# [TASK TO COMPLETE]
Among the lines below, take the one holding "ATOM 98 C CA", the one holding "ATOM 105 N N", and all lines between them. Set them down exactly.

# [RECORDS SHOWN]
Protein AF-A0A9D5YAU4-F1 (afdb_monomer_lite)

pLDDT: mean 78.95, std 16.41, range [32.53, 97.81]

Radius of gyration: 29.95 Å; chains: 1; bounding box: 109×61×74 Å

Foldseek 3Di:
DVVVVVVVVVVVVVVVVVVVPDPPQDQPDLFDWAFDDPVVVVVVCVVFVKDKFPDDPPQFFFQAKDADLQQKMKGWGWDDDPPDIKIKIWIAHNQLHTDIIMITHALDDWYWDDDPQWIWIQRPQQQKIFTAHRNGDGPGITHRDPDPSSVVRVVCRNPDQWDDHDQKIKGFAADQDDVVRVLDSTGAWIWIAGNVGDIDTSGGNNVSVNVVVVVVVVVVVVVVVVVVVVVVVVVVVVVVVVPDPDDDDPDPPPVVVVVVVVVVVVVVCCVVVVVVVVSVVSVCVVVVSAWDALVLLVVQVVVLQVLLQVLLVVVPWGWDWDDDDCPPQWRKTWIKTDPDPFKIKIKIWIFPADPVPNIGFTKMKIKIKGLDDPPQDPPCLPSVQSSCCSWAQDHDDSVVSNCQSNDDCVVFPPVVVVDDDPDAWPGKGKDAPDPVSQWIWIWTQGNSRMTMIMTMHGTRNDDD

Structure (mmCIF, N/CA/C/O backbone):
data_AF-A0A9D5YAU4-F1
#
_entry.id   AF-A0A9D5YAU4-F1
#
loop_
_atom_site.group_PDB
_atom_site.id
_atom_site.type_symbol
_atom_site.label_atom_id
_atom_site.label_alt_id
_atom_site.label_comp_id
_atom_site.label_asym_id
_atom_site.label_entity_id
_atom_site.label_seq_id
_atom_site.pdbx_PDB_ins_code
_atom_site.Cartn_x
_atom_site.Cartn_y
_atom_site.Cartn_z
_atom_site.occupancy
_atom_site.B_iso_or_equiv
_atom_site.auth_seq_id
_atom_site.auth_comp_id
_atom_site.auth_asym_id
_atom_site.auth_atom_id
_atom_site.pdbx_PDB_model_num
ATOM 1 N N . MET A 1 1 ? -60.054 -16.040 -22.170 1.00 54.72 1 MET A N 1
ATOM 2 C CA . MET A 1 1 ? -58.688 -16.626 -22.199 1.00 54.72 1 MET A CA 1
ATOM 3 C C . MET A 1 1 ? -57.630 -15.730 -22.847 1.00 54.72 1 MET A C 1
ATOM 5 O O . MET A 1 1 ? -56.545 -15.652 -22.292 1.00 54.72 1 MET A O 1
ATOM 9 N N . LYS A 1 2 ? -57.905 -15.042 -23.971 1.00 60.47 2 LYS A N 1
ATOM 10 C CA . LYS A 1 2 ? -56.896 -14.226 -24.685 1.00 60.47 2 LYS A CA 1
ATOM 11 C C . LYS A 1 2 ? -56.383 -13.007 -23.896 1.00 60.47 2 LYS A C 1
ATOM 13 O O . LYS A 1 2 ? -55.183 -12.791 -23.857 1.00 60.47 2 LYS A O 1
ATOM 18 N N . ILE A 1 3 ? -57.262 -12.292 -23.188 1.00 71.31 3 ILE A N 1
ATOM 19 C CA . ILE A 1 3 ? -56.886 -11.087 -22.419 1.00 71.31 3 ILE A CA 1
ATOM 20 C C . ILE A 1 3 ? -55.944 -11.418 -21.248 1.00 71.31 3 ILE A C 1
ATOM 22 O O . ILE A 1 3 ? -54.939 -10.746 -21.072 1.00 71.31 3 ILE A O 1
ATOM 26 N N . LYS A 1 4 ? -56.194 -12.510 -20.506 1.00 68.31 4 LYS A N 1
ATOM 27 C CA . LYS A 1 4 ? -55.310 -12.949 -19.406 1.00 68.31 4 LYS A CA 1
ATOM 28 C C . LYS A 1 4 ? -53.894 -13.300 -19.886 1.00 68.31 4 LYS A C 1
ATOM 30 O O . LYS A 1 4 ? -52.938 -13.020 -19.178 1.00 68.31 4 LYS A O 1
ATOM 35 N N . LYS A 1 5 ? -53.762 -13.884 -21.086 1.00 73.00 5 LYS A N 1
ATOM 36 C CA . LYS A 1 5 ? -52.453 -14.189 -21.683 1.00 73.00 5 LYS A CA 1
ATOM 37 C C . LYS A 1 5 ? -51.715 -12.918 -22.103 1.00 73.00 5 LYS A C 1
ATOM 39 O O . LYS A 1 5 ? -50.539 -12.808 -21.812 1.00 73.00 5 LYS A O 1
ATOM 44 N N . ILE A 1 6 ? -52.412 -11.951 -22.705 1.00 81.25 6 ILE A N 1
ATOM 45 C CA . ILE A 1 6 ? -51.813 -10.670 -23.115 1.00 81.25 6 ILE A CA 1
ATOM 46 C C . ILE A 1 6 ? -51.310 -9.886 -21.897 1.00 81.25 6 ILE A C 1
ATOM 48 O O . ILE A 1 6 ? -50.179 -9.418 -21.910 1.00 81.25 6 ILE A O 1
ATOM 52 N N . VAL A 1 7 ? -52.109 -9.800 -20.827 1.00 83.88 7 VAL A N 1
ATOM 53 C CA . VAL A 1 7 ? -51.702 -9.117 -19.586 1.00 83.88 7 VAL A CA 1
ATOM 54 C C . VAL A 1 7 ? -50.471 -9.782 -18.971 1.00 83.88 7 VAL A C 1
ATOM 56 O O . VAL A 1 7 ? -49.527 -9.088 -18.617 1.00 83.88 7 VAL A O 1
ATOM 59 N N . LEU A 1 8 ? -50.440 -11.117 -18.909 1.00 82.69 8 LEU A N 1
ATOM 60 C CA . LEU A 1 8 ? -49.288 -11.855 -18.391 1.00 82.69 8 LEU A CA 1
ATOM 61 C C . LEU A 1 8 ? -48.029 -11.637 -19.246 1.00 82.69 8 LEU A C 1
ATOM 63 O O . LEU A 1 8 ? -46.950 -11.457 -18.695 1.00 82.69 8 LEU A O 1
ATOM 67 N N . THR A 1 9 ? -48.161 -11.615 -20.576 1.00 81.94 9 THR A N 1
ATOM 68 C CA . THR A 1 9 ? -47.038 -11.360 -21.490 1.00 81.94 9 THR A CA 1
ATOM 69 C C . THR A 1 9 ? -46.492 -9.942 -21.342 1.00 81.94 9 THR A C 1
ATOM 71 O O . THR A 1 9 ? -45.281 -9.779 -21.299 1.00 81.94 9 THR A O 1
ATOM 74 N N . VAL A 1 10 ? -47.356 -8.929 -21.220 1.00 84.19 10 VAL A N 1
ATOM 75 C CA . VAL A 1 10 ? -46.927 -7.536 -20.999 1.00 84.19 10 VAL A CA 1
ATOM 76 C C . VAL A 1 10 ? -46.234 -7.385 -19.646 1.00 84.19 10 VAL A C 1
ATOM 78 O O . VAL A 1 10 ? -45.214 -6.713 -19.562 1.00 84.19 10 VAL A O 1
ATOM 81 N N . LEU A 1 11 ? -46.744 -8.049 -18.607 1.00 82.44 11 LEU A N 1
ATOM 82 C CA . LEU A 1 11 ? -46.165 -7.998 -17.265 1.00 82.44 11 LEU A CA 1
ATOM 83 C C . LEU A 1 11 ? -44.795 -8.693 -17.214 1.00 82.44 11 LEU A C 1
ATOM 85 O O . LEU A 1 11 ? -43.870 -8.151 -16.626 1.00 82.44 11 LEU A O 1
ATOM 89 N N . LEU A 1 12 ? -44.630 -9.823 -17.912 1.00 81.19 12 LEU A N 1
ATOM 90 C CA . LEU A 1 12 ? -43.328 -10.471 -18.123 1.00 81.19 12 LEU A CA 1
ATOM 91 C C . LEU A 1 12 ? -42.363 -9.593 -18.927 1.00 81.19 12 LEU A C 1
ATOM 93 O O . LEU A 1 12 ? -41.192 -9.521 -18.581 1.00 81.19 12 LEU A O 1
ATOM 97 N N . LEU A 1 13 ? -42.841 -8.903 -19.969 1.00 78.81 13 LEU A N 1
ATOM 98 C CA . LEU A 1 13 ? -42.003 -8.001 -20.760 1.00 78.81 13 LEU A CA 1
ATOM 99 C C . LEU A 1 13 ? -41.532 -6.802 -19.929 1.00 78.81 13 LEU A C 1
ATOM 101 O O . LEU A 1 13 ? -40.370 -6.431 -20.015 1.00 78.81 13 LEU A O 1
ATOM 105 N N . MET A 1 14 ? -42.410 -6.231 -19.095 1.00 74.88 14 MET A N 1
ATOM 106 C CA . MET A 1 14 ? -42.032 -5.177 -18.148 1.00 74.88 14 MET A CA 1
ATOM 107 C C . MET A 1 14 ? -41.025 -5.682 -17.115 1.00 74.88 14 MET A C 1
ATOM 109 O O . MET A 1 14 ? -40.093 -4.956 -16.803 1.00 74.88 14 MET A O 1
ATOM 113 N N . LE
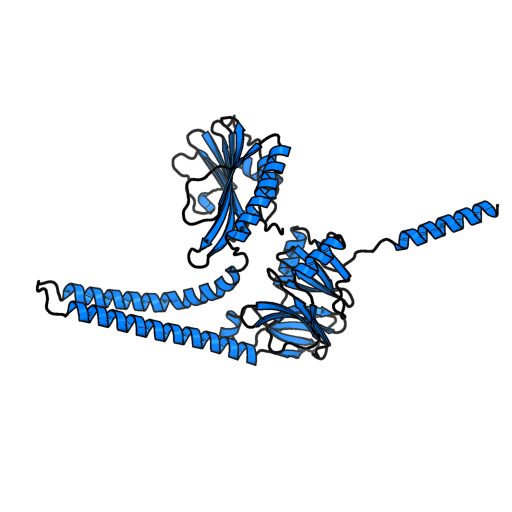U A 1 15 ? -41.174 -6.923 -16.637 1.00 73.12 15 LEU A N 1
ATOM 114 C CA . LEU A 1 15 ? -40.258 -7.527 -15.667 1.00 73.12 15 LEU A CA 1
ATOM 115 C C . LEU A 1 15 ? -38.862 -7.777 -16.268 1.00 73.12 15 LEU A C 1
ATOM 117 O O . LEU A 1 15 ? -37.852 -7.555 -15.606 1.00 73.12 15 LEU A O 1
ATOM 121 N N . VAL A 1 16 ? -38.802 -8.179 -17.543 1.00 68.75 16 VAL A N 1
ATOM 122 C CA . VAL A 1 16 ? -37.550 -8.314 -18.309 1.00 68.75 16 VAL A CA 1
ATOM 123 C C . VAL A 1 16 ? -36.930 -6.942 -18.594 1.00 68.75 16 VAL A C 1
ATOM 125 O O . VAL A 1 16 ? -35.725 -6.778 -18.448 1.00 68.75 16 VAL A O 1
ATOM 128 N N . LEU A 1 17 ? -37.740 -5.933 -18.932 1.00 61.75 17 LEU A N 1
ATOM 129 C CA . LEU A 1 17 ? -37.264 -4.561 -19.140 1.00 61.75 17 LEU A CA 1
ATOM 130 C C . LEU A 1 17 ? -36.767 -3.907 -17.840 1.00 61.75 17 LEU A C 1
ATOM 132 O O . LEU A 1 17 ? -35.819 -3.135 -17.899 1.00 61.75 17 LEU A O 1
ATOM 136 N N . SER A 1 18 ? -37.345 -4.242 -16.679 1.00 55.84 18 SER A N 1
ATOM 137 C CA . SER A 1 18 ? -36.853 -3.789 -15.369 1.00 55.84 18 SER A CA 1
ATOM 138 C C . SER A 1 18 ? -35.613 -4.543 -14.886 1.00 55.84 18 SER A C 1
ATOM 140 O O . SER A 1 18 ? -34.857 -4.006 -14.086 1.00 55.84 18 SER A O 1
ATOM 142 N N . ALA A 1 19 ? -35.381 -5.770 -15.367 1.00 54.59 19 ALA A N 1
ATOM 143 C CA . ALA A 1 19 ? -34.179 -6.539 -15.041 1.00 54.59 19 ALA A CA 1
ATOM 144 C C . ALA A 1 19 ? -32.929 -6.036 -15.790 1.00 54.59 19 ALA A C 1
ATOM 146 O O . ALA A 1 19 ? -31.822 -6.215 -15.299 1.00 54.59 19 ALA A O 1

# [OUTPUT FOR THIS TASK]
ATOM 98 C CA . LEU A 1 13 ? -42.003 -8.001 -20.760 1.00 78.81 13 LEU A CA 1
ATOM 99 C C . LEU A 1 13 ? -41.532 -6.802 -19.929 1.00 78.81 13 LEU A C 1
ATOM 101 O O . LEU A 1 13 ? -40.370 -6.431 -20.015 1.00 78.81 13 LEU A O 1
ATOM 105 N N . MET A 1 14 ? -42.410 -6.231 -19.095 1.00 74.88 14 MET A N 1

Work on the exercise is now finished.